EXERCISE GOAL:
Only the lines below, from the one with "ATOM 231 C CA" through the one with "ATOM 263 C CA", are to be written out, exactly.

-- Opening Marker --

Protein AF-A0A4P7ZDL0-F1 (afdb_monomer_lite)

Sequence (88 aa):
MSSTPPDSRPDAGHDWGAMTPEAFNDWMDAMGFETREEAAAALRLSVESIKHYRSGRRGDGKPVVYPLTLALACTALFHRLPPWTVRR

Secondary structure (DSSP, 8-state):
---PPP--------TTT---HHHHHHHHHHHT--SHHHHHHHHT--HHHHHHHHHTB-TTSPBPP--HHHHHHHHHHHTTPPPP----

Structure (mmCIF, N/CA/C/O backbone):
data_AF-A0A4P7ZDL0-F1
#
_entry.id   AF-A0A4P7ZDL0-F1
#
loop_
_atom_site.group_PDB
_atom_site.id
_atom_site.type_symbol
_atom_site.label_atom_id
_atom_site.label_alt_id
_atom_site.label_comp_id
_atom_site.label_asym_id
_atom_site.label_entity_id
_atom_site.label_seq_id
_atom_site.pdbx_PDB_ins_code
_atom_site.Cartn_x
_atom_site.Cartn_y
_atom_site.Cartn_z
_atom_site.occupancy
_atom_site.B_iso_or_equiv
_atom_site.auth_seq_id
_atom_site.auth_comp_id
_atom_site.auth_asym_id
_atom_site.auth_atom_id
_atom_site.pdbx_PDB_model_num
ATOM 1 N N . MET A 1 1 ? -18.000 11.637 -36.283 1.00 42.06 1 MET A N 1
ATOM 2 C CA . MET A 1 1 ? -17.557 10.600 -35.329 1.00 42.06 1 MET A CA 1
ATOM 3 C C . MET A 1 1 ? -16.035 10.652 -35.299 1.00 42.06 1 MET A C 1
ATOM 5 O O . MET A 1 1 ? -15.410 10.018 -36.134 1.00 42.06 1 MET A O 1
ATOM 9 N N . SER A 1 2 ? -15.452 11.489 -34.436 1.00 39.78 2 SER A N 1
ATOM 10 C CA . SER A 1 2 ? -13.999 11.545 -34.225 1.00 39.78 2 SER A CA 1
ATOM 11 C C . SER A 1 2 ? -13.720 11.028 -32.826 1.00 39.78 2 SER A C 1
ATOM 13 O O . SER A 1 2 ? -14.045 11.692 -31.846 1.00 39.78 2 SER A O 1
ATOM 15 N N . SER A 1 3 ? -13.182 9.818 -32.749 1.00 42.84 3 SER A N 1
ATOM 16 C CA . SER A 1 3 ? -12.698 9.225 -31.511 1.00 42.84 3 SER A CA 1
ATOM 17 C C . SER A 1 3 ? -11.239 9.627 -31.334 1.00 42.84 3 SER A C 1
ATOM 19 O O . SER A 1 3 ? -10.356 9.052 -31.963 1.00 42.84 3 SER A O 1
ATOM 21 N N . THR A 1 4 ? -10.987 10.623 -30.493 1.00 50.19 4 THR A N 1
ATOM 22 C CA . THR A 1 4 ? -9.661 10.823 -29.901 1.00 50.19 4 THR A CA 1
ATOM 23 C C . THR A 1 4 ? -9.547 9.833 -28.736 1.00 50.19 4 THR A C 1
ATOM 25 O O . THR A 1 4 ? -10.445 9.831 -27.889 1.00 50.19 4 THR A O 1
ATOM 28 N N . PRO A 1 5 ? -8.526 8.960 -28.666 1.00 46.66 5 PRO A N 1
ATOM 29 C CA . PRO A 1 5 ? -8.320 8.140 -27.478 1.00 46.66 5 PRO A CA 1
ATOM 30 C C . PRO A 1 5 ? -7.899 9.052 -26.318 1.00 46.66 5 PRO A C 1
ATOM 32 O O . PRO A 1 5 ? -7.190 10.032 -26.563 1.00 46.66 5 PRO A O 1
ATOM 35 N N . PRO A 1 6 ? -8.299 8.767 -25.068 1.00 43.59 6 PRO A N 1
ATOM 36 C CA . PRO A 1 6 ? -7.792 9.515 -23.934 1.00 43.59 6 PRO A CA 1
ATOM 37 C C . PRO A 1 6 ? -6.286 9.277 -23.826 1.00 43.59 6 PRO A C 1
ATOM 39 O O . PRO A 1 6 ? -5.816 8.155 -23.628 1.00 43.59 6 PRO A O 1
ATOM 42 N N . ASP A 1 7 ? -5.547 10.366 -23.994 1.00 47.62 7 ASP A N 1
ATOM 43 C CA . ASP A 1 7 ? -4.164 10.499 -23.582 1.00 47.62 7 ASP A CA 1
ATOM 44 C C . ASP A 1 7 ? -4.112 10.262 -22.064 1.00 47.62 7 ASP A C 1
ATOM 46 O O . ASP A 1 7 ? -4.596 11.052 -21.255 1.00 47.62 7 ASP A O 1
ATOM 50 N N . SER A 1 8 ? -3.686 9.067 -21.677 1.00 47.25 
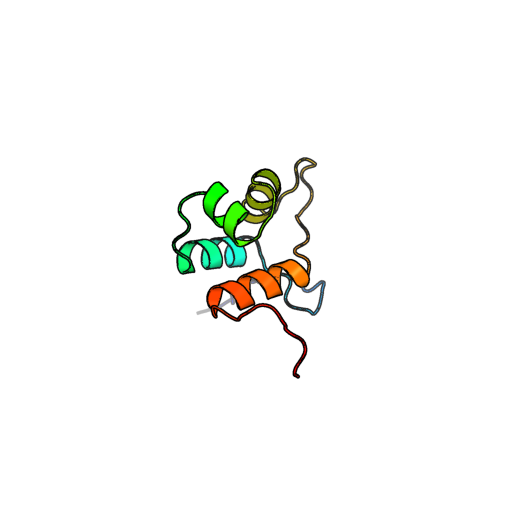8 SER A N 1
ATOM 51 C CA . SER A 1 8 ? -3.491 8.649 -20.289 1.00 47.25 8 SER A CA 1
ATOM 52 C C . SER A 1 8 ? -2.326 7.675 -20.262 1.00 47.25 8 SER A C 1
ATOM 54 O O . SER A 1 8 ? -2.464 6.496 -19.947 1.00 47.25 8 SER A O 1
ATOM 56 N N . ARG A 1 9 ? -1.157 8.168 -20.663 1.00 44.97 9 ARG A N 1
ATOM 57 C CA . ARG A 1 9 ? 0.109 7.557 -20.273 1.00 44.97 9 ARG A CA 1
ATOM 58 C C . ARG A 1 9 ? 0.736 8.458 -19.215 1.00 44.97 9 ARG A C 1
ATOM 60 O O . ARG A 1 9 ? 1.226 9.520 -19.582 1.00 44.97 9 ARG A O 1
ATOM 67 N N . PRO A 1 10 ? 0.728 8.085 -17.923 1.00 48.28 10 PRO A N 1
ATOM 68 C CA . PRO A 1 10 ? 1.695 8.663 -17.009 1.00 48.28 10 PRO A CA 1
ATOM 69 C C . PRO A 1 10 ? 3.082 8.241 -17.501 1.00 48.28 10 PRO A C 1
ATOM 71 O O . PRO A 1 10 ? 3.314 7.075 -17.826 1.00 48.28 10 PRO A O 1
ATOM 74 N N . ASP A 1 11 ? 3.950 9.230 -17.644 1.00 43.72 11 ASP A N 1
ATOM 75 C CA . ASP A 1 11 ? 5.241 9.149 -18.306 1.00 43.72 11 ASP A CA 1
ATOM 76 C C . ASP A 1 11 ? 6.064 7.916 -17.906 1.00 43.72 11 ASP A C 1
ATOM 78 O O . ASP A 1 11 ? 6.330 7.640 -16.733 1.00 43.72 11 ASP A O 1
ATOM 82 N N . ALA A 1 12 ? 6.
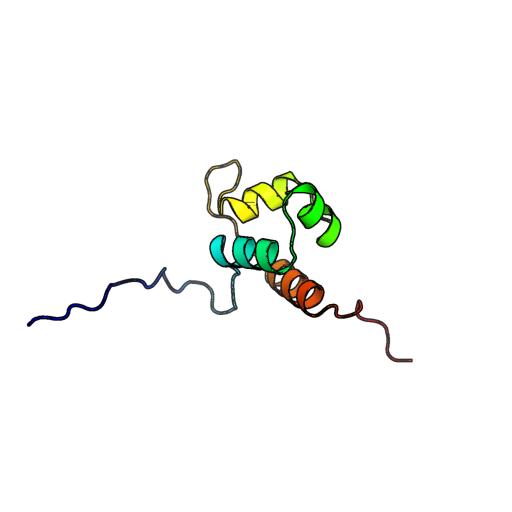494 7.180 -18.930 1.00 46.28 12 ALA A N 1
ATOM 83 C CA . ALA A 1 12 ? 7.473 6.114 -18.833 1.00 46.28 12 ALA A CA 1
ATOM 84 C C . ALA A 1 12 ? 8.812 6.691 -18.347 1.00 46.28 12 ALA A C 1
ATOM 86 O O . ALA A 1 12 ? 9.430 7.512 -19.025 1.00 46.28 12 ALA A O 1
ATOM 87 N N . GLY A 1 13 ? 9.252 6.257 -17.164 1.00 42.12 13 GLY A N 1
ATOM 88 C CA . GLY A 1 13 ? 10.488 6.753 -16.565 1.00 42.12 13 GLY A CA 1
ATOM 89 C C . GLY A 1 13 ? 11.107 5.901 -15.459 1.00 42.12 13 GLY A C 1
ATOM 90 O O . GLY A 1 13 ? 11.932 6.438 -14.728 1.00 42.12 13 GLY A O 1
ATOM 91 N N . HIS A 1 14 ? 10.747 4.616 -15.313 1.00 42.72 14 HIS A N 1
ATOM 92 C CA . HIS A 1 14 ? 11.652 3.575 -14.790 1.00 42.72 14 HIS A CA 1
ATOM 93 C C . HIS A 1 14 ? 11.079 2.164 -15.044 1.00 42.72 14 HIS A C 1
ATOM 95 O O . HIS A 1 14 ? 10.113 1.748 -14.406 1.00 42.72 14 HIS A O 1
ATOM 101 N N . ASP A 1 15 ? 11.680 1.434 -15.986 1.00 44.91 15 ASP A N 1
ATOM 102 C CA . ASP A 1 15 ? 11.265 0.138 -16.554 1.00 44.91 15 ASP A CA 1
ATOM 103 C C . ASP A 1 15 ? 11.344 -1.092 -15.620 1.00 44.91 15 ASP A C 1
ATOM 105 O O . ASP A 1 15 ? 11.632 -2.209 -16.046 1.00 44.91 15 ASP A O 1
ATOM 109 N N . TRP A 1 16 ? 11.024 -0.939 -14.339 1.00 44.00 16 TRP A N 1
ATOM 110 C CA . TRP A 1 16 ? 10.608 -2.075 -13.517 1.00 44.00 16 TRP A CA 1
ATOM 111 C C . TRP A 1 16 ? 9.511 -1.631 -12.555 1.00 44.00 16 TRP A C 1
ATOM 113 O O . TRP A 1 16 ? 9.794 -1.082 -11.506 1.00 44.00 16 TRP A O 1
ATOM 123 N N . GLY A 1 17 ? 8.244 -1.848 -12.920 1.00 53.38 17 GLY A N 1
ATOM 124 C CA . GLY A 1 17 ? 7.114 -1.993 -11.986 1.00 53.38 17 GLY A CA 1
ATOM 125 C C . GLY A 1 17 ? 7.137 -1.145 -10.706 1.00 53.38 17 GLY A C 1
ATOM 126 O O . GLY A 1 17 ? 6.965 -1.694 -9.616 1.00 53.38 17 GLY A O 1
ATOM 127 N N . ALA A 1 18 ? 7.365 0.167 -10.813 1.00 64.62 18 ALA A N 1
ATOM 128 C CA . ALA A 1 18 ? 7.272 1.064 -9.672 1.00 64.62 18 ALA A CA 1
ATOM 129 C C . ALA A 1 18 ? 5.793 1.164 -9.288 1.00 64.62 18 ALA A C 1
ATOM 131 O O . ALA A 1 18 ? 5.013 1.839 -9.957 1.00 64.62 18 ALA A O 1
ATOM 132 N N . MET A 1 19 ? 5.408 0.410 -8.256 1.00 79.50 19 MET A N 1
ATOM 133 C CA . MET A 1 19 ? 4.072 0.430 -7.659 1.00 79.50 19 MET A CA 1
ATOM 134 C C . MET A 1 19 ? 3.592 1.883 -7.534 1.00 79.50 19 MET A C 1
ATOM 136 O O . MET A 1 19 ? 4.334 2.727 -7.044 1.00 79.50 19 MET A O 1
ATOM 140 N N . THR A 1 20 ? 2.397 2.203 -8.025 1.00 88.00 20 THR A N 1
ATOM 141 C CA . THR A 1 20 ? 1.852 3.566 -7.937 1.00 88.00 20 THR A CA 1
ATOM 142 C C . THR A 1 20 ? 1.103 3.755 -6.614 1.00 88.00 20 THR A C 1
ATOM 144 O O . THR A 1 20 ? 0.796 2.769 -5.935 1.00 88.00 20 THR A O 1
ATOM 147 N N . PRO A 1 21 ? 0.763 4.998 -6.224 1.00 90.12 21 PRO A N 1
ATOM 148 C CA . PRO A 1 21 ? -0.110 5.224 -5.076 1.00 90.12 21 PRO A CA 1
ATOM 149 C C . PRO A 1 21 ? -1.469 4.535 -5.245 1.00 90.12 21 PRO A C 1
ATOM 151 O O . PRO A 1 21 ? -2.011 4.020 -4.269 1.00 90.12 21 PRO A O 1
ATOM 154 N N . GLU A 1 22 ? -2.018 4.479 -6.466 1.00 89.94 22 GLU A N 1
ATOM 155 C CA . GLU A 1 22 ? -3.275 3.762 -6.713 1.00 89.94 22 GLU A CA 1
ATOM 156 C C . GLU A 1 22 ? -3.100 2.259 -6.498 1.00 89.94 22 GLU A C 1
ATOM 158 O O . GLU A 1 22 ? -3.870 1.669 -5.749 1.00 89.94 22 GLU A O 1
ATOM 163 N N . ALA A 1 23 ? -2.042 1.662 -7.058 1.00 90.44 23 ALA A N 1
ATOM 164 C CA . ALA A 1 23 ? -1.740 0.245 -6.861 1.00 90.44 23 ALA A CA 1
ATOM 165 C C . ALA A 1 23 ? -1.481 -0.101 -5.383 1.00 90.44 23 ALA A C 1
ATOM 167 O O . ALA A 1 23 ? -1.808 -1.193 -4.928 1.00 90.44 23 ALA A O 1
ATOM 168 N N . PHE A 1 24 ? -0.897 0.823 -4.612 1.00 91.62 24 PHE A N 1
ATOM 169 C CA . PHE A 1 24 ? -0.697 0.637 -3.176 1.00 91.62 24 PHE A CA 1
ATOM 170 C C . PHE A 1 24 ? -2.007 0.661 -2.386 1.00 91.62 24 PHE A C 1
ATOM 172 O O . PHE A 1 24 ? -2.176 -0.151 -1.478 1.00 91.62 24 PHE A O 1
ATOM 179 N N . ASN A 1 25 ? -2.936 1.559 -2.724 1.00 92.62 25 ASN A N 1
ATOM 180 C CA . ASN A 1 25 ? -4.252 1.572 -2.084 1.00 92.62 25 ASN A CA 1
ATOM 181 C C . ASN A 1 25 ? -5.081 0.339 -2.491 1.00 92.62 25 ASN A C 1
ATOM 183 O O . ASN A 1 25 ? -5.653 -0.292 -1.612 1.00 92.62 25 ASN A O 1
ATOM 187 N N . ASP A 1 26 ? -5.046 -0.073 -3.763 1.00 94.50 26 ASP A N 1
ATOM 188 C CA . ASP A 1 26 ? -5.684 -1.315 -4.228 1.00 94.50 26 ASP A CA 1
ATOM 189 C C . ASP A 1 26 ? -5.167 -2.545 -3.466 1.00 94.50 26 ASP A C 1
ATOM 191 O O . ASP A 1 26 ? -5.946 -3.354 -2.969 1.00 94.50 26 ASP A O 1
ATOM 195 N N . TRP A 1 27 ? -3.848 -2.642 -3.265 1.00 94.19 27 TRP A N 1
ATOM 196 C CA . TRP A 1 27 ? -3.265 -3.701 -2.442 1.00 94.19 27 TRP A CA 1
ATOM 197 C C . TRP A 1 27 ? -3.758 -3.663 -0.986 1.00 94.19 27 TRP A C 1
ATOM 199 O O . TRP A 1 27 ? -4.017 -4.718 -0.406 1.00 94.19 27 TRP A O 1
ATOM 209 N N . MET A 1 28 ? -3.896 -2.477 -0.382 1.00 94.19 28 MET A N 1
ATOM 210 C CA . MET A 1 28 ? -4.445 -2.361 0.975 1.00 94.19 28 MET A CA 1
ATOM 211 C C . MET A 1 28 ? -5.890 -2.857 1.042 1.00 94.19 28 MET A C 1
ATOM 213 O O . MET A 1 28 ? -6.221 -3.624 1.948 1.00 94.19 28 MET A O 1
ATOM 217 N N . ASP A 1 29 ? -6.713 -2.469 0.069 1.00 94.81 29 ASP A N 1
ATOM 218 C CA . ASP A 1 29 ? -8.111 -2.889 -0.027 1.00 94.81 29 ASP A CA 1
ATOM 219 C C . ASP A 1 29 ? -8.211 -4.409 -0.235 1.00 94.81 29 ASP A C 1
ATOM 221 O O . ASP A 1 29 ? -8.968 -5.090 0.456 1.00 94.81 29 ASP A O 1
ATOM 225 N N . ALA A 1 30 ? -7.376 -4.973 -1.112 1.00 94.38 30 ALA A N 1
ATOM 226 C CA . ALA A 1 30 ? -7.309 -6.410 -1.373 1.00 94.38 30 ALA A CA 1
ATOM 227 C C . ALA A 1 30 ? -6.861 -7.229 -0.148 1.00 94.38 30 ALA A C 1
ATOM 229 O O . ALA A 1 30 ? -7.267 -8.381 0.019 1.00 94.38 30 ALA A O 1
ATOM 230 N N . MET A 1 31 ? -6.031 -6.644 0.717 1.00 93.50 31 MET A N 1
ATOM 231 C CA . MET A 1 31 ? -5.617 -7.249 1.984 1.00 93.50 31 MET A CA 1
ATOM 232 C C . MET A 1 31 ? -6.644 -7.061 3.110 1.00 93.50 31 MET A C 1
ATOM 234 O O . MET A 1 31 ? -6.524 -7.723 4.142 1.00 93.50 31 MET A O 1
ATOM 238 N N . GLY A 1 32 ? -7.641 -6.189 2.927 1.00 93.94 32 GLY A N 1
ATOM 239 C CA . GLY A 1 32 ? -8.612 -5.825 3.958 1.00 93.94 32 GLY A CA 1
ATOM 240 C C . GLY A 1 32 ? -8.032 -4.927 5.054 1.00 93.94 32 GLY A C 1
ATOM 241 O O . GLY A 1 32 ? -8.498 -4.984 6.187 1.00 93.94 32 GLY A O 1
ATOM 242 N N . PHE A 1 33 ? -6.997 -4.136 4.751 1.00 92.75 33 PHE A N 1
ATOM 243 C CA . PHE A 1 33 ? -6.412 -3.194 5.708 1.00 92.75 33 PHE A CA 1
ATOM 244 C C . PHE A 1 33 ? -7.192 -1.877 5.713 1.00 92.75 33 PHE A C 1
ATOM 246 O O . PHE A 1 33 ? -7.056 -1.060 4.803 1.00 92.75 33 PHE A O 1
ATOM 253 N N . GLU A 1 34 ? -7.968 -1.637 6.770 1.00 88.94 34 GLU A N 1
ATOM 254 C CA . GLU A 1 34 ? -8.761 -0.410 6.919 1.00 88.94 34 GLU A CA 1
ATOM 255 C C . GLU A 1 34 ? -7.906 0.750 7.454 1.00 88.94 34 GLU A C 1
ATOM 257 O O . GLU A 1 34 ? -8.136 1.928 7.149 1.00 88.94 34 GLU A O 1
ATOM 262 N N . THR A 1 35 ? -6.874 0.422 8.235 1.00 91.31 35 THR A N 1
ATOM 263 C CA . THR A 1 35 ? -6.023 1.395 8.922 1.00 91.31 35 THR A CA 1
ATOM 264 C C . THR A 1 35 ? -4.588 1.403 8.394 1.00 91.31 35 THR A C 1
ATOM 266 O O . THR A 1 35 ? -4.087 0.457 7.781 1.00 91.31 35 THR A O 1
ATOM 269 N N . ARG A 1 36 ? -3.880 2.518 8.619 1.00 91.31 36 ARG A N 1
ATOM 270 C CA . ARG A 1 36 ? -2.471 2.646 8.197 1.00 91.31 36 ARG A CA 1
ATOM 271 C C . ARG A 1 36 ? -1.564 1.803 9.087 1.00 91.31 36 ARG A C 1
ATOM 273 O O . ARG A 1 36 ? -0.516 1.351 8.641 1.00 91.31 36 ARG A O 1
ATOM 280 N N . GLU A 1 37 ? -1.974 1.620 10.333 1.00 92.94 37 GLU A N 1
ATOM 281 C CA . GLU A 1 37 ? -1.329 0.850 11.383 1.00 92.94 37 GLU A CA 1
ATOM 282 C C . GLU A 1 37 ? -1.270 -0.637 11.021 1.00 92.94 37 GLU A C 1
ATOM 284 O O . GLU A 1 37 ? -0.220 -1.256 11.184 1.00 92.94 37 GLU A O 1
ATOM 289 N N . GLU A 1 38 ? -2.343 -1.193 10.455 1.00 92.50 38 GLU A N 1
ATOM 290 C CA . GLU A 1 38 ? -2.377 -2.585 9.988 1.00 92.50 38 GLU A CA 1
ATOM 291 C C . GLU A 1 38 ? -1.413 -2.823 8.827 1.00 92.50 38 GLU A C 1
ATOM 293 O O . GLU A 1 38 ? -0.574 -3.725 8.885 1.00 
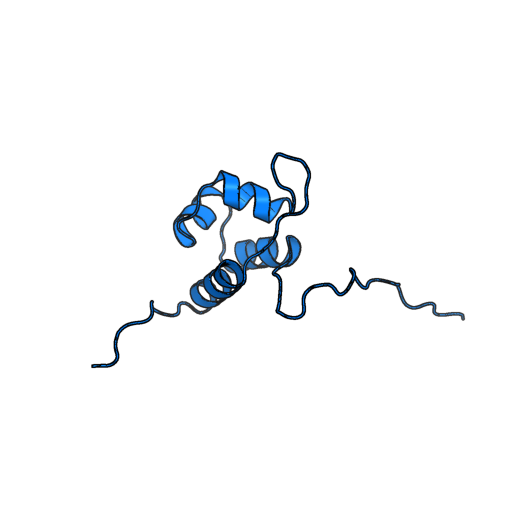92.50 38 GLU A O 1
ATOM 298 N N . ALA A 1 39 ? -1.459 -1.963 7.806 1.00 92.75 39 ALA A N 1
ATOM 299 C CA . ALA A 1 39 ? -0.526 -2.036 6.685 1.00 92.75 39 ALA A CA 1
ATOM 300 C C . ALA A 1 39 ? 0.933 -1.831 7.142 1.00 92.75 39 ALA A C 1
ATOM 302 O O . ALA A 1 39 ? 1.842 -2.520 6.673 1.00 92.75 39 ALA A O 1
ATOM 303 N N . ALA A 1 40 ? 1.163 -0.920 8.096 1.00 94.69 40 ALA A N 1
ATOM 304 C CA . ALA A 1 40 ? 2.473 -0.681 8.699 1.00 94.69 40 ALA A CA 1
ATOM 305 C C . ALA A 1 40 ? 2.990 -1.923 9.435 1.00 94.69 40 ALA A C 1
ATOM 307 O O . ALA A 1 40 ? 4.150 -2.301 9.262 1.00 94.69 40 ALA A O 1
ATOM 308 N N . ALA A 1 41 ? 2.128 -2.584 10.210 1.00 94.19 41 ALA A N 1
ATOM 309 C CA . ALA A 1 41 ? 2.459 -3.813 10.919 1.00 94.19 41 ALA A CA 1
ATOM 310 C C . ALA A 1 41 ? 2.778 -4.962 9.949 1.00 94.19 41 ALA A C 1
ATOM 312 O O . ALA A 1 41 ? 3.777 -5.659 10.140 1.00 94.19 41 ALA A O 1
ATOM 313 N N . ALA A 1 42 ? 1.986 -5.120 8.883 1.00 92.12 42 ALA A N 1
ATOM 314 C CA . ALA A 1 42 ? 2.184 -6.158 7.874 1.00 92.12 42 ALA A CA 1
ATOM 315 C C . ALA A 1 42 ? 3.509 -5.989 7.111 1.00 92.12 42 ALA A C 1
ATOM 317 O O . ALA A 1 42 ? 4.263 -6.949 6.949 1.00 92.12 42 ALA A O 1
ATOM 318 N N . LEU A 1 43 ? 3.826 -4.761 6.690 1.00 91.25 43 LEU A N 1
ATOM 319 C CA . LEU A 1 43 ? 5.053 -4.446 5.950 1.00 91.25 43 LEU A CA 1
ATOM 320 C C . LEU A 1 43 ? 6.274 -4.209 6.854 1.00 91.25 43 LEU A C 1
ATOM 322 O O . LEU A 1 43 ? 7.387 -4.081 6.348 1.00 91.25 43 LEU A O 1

-- Closing Marker --

ANSWER TO THIS EXERCISE:
ATOM 231 C CA . MET A 1 31 ? -5.617 -7.249 1.984 1.00 93.50 31 MET A CA 1
ATOM 232 C C . MET A 1 31 ? -6.644 -7.061 3.110 1.00 93.50 31 MET A C 1
ATOM 234 O O . MET A 1 31 ? -6.524 -7.723 4.142 1.00 93.50 31 MET A O 1
ATOM 238 N N . GLY A 1 32 ? -7.641 -6.189 2.927 1.00 93.94 32 GLY A N 1
ATOM 239 C CA . GLY A 1 32 ? -8.612 -5.825 3.958 1.00 93.94 32 GLY A CA 1
ATOM 240 C C . GLY A 1 32 ? -8.032 -4.927 5.054 1.00 93.94 32 GLY A C 1
ATOM 241 O O . GLY A 1 32 ? -8.498 -4.984 6.187 1.00 93.94 32 GLY A O 1
ATOM 242 N N . PHE A 1 33 ? -6.997 -4.136 4.751 1.00 92.75 33 PHE A N 1
ATOM 243 C CA . PHE A 1 33 ? -6.412 -3.194 5.708 1.00 92.75 33 PHE A CA 1
ATOM 244 C C . PHE A 1 33 ? -7.192 -1.877 5.713 1.00 92.75 33 PHE A C 1
ATOM 246 O O . PHE A 1 33 ? -7.056 -1.060 4.803 1.00 92.75 33 PHE A O 1
ATOM 253 N N . GLU A 1 34 ? -7.968 -1.637 6.770 1.00 88.94 34 GLU A N 1
ATOM 254 C CA . GLU A 1 34 ? -8.761 -0.410 6.919 1.00 88.94 34 GLU A CA 1
ATOM 255 C C . GLU A 1 34 ? -7.906 0.750 7.454 1.00 88.94 34 GLU A C 1
ATOM 257 O O . GLU A 1 34 ? -8.136 1.928 7.149 1.00 88.94 34 GLU A O 1
ATOM 262 N N . THR A 1 35 ? -6.874 0.422 8.235 1.00 91.31 35 THR A N 1
ATOM 263 C CA . THR A 1 35 ? -6.023 1.395 8.922 1.00 91.31 35 THR A CA 1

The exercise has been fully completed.